### INPUT:
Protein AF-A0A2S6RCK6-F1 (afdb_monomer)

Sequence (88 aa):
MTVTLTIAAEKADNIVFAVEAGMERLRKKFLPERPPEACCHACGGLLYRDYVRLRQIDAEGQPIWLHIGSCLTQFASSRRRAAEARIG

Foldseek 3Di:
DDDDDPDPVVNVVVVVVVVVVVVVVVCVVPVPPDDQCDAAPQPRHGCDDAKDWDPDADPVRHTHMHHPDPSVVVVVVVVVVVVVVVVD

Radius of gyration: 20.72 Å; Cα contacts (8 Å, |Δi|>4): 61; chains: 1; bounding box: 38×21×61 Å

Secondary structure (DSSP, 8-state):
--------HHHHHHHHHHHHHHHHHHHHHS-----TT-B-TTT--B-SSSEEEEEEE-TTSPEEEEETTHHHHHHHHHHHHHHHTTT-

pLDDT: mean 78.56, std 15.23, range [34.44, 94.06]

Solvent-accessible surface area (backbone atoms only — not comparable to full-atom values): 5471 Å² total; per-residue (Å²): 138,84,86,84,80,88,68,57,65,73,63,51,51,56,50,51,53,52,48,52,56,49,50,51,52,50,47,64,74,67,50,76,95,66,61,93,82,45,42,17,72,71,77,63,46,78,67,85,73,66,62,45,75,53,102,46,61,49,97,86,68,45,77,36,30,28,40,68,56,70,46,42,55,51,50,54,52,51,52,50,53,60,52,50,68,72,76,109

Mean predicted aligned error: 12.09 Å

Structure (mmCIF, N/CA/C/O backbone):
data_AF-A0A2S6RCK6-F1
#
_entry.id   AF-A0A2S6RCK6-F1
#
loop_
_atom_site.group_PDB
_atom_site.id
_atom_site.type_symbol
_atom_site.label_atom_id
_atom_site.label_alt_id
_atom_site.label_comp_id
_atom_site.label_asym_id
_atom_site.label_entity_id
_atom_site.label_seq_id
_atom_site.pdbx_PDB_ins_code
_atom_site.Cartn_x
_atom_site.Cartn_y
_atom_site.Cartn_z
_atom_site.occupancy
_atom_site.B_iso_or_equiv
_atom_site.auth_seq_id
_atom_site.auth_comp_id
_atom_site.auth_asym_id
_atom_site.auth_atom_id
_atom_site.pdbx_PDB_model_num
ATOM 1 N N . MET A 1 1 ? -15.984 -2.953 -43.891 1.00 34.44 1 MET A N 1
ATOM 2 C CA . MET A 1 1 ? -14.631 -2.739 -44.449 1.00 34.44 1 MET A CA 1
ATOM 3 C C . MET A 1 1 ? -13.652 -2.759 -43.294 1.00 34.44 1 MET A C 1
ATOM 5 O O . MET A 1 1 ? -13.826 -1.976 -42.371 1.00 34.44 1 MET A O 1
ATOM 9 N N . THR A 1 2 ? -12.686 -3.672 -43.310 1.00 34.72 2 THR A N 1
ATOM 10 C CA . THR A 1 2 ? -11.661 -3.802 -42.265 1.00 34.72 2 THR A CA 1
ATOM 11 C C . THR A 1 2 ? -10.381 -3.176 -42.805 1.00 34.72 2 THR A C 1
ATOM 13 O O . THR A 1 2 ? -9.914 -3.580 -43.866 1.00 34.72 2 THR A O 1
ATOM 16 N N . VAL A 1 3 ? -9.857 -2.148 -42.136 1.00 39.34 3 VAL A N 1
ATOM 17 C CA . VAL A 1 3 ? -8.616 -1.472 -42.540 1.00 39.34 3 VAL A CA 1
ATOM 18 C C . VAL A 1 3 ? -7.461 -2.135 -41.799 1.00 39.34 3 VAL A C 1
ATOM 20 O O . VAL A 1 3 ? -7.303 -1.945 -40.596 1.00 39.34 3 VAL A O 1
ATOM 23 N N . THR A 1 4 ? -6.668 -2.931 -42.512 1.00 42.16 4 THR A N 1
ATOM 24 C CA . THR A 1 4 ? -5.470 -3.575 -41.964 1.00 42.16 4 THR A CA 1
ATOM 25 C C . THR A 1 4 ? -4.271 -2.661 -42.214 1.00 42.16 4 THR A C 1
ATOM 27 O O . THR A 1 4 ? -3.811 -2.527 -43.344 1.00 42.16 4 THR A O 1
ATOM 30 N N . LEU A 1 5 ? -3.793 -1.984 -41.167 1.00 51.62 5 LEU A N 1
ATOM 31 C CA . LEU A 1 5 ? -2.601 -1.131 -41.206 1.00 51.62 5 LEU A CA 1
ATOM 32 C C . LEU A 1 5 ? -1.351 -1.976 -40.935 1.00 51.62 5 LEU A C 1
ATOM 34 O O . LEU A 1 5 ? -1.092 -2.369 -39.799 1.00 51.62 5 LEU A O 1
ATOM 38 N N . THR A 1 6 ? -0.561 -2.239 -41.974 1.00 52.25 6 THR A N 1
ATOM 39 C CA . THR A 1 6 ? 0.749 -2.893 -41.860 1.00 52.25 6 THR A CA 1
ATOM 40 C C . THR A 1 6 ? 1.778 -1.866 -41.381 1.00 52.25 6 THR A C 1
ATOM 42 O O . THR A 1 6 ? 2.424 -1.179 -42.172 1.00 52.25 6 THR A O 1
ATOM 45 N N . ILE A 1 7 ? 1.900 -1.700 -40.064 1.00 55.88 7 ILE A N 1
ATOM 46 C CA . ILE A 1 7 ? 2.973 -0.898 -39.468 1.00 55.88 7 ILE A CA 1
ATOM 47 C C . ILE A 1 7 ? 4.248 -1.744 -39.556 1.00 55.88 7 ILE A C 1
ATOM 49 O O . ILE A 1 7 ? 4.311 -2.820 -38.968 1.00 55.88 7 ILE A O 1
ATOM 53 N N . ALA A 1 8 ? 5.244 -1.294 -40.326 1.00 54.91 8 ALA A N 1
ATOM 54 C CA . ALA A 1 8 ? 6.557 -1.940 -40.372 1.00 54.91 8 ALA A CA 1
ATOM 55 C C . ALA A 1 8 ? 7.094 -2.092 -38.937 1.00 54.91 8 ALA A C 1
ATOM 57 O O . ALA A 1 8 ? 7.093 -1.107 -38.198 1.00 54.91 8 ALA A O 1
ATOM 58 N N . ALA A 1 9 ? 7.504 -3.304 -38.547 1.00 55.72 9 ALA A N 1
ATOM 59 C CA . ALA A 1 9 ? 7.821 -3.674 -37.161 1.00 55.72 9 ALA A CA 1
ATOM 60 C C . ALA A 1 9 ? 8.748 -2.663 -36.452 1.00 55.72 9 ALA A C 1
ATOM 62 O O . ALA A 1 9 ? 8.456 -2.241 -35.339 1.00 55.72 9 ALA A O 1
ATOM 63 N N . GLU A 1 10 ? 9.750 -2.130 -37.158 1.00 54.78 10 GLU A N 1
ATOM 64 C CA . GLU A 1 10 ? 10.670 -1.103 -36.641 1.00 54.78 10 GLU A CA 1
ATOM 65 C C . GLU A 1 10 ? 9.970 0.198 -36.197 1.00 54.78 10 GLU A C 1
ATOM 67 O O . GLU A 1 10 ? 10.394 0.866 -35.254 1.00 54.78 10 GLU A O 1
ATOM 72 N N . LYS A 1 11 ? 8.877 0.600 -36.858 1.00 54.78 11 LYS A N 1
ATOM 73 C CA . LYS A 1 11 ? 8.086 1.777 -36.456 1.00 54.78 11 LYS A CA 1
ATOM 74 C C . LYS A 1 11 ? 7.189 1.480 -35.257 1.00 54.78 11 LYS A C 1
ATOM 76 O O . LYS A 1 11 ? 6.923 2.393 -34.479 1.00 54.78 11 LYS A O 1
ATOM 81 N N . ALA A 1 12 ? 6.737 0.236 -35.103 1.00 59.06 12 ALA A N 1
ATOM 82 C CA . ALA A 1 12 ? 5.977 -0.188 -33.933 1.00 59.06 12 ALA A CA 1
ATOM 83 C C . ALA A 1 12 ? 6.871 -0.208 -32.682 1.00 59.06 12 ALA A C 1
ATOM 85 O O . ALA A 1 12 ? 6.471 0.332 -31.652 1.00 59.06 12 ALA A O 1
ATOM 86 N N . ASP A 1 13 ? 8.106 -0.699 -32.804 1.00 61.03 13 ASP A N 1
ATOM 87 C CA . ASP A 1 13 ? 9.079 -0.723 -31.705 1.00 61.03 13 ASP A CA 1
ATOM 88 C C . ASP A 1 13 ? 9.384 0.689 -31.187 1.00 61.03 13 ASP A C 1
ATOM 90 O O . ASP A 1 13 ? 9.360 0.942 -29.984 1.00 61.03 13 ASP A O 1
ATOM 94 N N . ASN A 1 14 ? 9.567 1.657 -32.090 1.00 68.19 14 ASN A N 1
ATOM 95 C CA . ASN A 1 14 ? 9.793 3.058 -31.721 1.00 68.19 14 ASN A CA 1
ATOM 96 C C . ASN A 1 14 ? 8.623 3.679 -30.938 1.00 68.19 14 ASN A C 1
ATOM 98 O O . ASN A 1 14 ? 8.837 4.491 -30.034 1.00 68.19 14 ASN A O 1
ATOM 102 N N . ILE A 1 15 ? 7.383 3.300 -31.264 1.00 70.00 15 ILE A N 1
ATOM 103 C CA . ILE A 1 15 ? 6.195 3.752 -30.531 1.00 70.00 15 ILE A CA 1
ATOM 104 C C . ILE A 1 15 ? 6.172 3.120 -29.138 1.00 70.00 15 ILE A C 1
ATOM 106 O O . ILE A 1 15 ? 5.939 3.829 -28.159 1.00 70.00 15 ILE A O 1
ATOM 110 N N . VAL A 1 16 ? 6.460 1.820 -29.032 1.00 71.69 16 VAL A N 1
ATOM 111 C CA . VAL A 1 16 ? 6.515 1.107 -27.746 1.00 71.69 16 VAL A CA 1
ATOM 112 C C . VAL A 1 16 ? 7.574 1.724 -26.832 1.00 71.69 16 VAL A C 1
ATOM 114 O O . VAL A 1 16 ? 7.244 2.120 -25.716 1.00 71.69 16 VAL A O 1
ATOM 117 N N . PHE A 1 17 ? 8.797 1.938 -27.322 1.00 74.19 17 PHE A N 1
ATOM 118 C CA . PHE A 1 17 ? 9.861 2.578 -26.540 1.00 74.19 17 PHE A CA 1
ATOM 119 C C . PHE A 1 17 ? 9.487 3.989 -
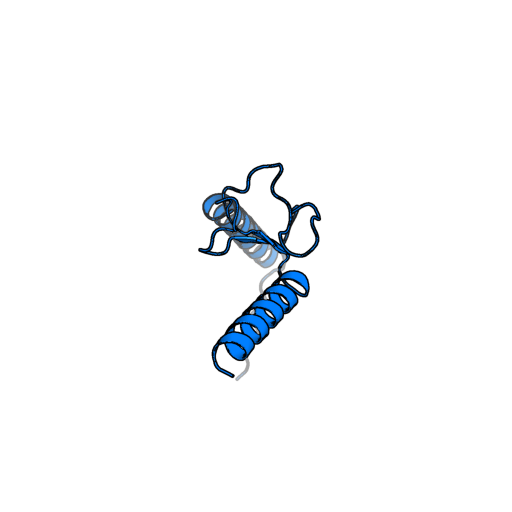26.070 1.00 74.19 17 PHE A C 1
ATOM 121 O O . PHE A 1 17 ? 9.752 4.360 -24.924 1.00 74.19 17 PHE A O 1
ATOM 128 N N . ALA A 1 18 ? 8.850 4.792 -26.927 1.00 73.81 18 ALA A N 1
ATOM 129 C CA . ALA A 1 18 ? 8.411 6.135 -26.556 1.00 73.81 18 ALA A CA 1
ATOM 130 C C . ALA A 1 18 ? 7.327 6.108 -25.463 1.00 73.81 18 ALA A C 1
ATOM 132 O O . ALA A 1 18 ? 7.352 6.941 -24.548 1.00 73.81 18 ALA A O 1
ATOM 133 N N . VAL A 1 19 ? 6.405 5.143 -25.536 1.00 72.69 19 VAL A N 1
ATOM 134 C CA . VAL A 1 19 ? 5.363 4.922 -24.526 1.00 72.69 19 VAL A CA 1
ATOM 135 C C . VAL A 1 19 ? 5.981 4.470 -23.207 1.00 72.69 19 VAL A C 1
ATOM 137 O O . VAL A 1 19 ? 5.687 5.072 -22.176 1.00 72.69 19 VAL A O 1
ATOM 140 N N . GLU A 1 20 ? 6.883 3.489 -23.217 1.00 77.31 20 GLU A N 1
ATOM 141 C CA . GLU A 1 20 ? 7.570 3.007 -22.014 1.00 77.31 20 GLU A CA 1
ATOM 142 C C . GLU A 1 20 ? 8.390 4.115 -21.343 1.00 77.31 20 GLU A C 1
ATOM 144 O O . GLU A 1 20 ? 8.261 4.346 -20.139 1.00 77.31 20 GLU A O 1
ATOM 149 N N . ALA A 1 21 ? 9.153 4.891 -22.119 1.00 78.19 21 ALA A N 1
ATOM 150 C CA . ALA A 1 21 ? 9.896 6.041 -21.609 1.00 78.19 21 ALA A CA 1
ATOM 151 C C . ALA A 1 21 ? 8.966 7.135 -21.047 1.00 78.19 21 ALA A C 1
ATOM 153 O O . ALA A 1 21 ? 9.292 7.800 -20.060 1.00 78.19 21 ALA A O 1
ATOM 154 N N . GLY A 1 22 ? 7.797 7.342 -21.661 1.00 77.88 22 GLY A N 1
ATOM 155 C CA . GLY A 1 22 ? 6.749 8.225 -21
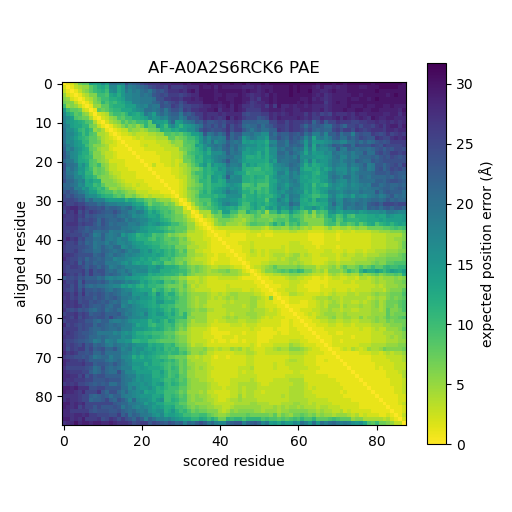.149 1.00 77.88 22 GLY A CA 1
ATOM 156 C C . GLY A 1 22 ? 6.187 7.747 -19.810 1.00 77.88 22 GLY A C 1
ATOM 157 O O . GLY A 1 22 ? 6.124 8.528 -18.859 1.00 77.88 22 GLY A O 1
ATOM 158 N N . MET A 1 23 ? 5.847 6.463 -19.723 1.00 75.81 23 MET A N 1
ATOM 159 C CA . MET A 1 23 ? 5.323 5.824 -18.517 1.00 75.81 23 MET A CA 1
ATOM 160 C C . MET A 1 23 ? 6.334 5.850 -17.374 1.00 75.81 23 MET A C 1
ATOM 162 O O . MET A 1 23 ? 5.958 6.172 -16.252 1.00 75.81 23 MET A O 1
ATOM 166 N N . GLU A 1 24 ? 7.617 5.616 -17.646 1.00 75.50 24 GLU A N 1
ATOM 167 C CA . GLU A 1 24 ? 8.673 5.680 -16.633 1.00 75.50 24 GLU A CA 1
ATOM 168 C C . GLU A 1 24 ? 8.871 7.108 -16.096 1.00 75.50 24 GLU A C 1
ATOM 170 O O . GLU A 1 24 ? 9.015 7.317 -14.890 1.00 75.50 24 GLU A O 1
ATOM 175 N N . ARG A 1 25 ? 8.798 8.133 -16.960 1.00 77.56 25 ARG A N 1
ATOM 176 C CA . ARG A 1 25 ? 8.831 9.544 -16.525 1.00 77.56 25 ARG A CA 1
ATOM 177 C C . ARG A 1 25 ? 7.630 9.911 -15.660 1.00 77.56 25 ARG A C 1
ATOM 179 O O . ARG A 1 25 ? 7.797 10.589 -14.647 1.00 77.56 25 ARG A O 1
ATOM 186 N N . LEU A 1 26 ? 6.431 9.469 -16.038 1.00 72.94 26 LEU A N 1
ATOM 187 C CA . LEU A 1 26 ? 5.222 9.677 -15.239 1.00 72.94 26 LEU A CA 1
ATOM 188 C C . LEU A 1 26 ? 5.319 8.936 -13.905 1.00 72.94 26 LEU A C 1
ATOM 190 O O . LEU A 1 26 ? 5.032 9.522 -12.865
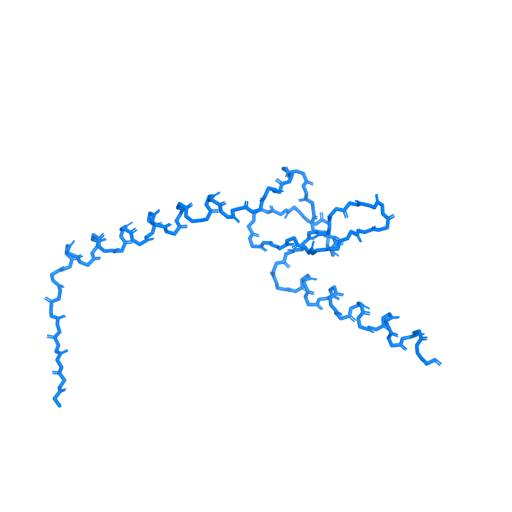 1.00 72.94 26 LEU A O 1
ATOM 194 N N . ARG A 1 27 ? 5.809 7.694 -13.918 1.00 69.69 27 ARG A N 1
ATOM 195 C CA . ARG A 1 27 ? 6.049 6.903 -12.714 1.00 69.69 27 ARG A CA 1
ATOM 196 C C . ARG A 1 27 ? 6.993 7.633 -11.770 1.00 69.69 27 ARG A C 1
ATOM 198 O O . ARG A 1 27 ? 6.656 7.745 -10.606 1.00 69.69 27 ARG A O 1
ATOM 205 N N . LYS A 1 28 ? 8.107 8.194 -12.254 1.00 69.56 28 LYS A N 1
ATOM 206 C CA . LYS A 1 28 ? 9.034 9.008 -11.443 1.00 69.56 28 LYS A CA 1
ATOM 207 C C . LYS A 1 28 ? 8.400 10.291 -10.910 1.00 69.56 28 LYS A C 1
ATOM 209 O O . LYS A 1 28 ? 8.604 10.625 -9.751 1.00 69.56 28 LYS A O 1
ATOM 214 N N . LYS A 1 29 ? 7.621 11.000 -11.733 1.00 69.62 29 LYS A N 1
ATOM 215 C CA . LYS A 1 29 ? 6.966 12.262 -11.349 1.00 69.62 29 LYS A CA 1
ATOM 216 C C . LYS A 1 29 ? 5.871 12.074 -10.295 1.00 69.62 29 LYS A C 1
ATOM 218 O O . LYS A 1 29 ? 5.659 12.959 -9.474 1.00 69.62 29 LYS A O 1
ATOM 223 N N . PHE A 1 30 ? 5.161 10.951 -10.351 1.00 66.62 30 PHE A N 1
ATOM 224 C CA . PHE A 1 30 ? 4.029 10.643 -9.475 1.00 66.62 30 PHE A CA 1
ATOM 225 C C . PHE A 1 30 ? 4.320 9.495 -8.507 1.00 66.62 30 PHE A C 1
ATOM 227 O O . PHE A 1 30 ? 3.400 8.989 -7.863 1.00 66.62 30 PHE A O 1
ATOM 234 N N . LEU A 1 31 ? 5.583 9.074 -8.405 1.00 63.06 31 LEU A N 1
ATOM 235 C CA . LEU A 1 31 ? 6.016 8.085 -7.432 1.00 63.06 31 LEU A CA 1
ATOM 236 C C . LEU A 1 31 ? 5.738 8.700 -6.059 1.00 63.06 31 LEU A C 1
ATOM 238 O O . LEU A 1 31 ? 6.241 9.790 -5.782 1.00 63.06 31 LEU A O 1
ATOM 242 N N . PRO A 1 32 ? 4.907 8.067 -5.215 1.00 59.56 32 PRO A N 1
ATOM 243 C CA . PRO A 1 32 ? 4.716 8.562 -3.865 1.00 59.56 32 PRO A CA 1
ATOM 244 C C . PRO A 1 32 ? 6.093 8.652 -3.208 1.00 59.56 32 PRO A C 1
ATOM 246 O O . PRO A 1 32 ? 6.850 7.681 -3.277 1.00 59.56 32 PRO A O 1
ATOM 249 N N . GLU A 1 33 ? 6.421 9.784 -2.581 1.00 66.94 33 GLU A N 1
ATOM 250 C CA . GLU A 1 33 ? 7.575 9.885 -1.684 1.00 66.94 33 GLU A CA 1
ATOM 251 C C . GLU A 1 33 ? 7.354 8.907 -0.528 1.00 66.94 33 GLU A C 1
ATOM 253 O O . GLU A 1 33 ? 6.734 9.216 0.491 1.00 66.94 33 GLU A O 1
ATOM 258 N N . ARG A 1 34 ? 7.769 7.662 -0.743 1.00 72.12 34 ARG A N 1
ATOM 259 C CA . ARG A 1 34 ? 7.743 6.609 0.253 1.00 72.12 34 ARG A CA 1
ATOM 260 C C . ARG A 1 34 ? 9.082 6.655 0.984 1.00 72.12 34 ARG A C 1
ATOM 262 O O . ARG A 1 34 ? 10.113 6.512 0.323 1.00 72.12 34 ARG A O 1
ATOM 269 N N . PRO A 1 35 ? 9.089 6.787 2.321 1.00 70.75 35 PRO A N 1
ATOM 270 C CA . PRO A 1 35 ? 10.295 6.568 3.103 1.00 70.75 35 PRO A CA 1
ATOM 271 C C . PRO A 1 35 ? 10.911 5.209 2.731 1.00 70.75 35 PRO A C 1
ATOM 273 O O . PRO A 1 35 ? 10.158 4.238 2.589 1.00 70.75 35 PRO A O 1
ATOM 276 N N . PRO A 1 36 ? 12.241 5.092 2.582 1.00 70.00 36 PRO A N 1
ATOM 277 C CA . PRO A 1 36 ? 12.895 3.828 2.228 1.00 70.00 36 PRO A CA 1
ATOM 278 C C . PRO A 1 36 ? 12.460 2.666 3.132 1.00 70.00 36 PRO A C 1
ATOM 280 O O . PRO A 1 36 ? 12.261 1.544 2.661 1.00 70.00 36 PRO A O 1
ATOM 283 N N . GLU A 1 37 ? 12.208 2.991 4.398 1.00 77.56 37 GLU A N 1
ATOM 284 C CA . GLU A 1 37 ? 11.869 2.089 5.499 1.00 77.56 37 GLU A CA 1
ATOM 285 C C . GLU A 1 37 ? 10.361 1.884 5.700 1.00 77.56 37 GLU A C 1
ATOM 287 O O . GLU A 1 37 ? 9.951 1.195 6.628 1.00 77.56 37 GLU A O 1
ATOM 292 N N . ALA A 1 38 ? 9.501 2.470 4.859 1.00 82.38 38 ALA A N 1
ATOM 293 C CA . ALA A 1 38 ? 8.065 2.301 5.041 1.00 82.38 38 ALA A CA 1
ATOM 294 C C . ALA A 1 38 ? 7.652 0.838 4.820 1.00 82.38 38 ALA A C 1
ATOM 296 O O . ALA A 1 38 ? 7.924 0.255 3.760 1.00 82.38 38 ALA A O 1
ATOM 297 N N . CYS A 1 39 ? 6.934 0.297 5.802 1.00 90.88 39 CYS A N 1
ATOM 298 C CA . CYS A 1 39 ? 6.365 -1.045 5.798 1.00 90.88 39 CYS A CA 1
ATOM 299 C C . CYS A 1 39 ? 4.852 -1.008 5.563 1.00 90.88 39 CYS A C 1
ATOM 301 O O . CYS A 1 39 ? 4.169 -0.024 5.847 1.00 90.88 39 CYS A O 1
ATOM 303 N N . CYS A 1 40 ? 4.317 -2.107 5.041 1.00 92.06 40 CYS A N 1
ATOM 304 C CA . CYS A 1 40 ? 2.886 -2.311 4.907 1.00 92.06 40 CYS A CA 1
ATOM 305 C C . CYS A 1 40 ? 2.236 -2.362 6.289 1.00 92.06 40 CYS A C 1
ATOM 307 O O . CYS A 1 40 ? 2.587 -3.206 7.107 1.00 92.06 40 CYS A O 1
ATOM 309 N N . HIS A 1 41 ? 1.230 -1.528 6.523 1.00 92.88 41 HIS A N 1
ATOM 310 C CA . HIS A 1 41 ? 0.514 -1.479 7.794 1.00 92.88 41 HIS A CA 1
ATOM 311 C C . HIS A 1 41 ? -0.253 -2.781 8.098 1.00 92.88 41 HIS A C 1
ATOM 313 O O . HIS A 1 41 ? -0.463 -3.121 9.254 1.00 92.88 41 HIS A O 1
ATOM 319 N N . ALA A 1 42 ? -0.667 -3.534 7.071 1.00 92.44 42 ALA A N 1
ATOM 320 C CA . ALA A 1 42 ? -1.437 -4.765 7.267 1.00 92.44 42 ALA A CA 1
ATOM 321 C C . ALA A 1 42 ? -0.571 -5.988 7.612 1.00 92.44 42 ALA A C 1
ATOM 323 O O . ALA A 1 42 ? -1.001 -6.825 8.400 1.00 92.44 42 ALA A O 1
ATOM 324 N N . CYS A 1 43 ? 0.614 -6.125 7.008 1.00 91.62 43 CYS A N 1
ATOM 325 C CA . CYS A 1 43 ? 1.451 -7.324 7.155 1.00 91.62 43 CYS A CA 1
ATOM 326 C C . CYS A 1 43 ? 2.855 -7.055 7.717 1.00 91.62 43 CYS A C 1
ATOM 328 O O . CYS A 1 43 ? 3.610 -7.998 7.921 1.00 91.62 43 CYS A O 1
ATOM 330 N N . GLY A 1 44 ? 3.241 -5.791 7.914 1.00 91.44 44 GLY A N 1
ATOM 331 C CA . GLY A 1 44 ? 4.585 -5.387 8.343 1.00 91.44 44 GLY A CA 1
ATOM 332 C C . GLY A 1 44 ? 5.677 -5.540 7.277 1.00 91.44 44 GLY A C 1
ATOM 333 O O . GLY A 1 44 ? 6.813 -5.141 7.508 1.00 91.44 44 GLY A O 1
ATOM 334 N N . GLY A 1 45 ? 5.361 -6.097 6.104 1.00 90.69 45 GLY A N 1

### EXERCISE:
Transcribe the lines above between the line holding "ATOM 54 C CA" and the line holding "ATOM 72 N N", inclusive, exactly as they stand and with nothing added.

### SOLUTION:
ATOM 54 C CA . ALA A 1 8 ? 6.557 -1.940 -40.372 1.00 54.91 8 ALA A CA 1
ATOM 55 C C . ALA A 1 8 ? 7.094 -2.092 -38.937 1.00 54.91 8 ALA A C 1
ATOM 57 O O . ALA A 1 8 ? 7.093 -1.107 -38.198 1.00 54.91 8 ALA A O 1
ATOM 58 N N . ALA A 1 9 ? 7.504 -3.304 -38.547 1.00 55.72 9 ALA A N 1
ATOM 59 C CA . ALA A 1 9 ? 7.821 -3.674 -37.161 1.00 55.72 9 ALA A CA 1
ATOM 60 C C . ALA A 1 9 ? 8.748 -2.663 -36.452 1.00 55.72 9 ALA A C 1
ATOM 62 O O . ALA A 1 9 ? 8.456 -2.241 -35.339 1.00 55.72 9 ALA A O 1
ATOM 63 N N . GLU A 1 10 ? 9.750 -2.130 -37.158 1.00 54.78 10 GLU A N 1
ATOM 64 C CA . GLU A 1 10 ? 10.670 -1.103 -36.641 1.00 54.78 10 GLU A CA 1
ATOM 65 C C . GLU A 1 10 ? 9.970 0.198 -36.197 1.00 54.78 10 GLU A C 1
ATOM 67 O O . GLU A 1 10 ? 10.394 0.866 -35.254 1.00 54.78 10 GLU A O 1
ATOM 72 N N . LYS A 1 11 ? 8.877 0.600 -36.858 1.00 54.78 11 LYS A N 1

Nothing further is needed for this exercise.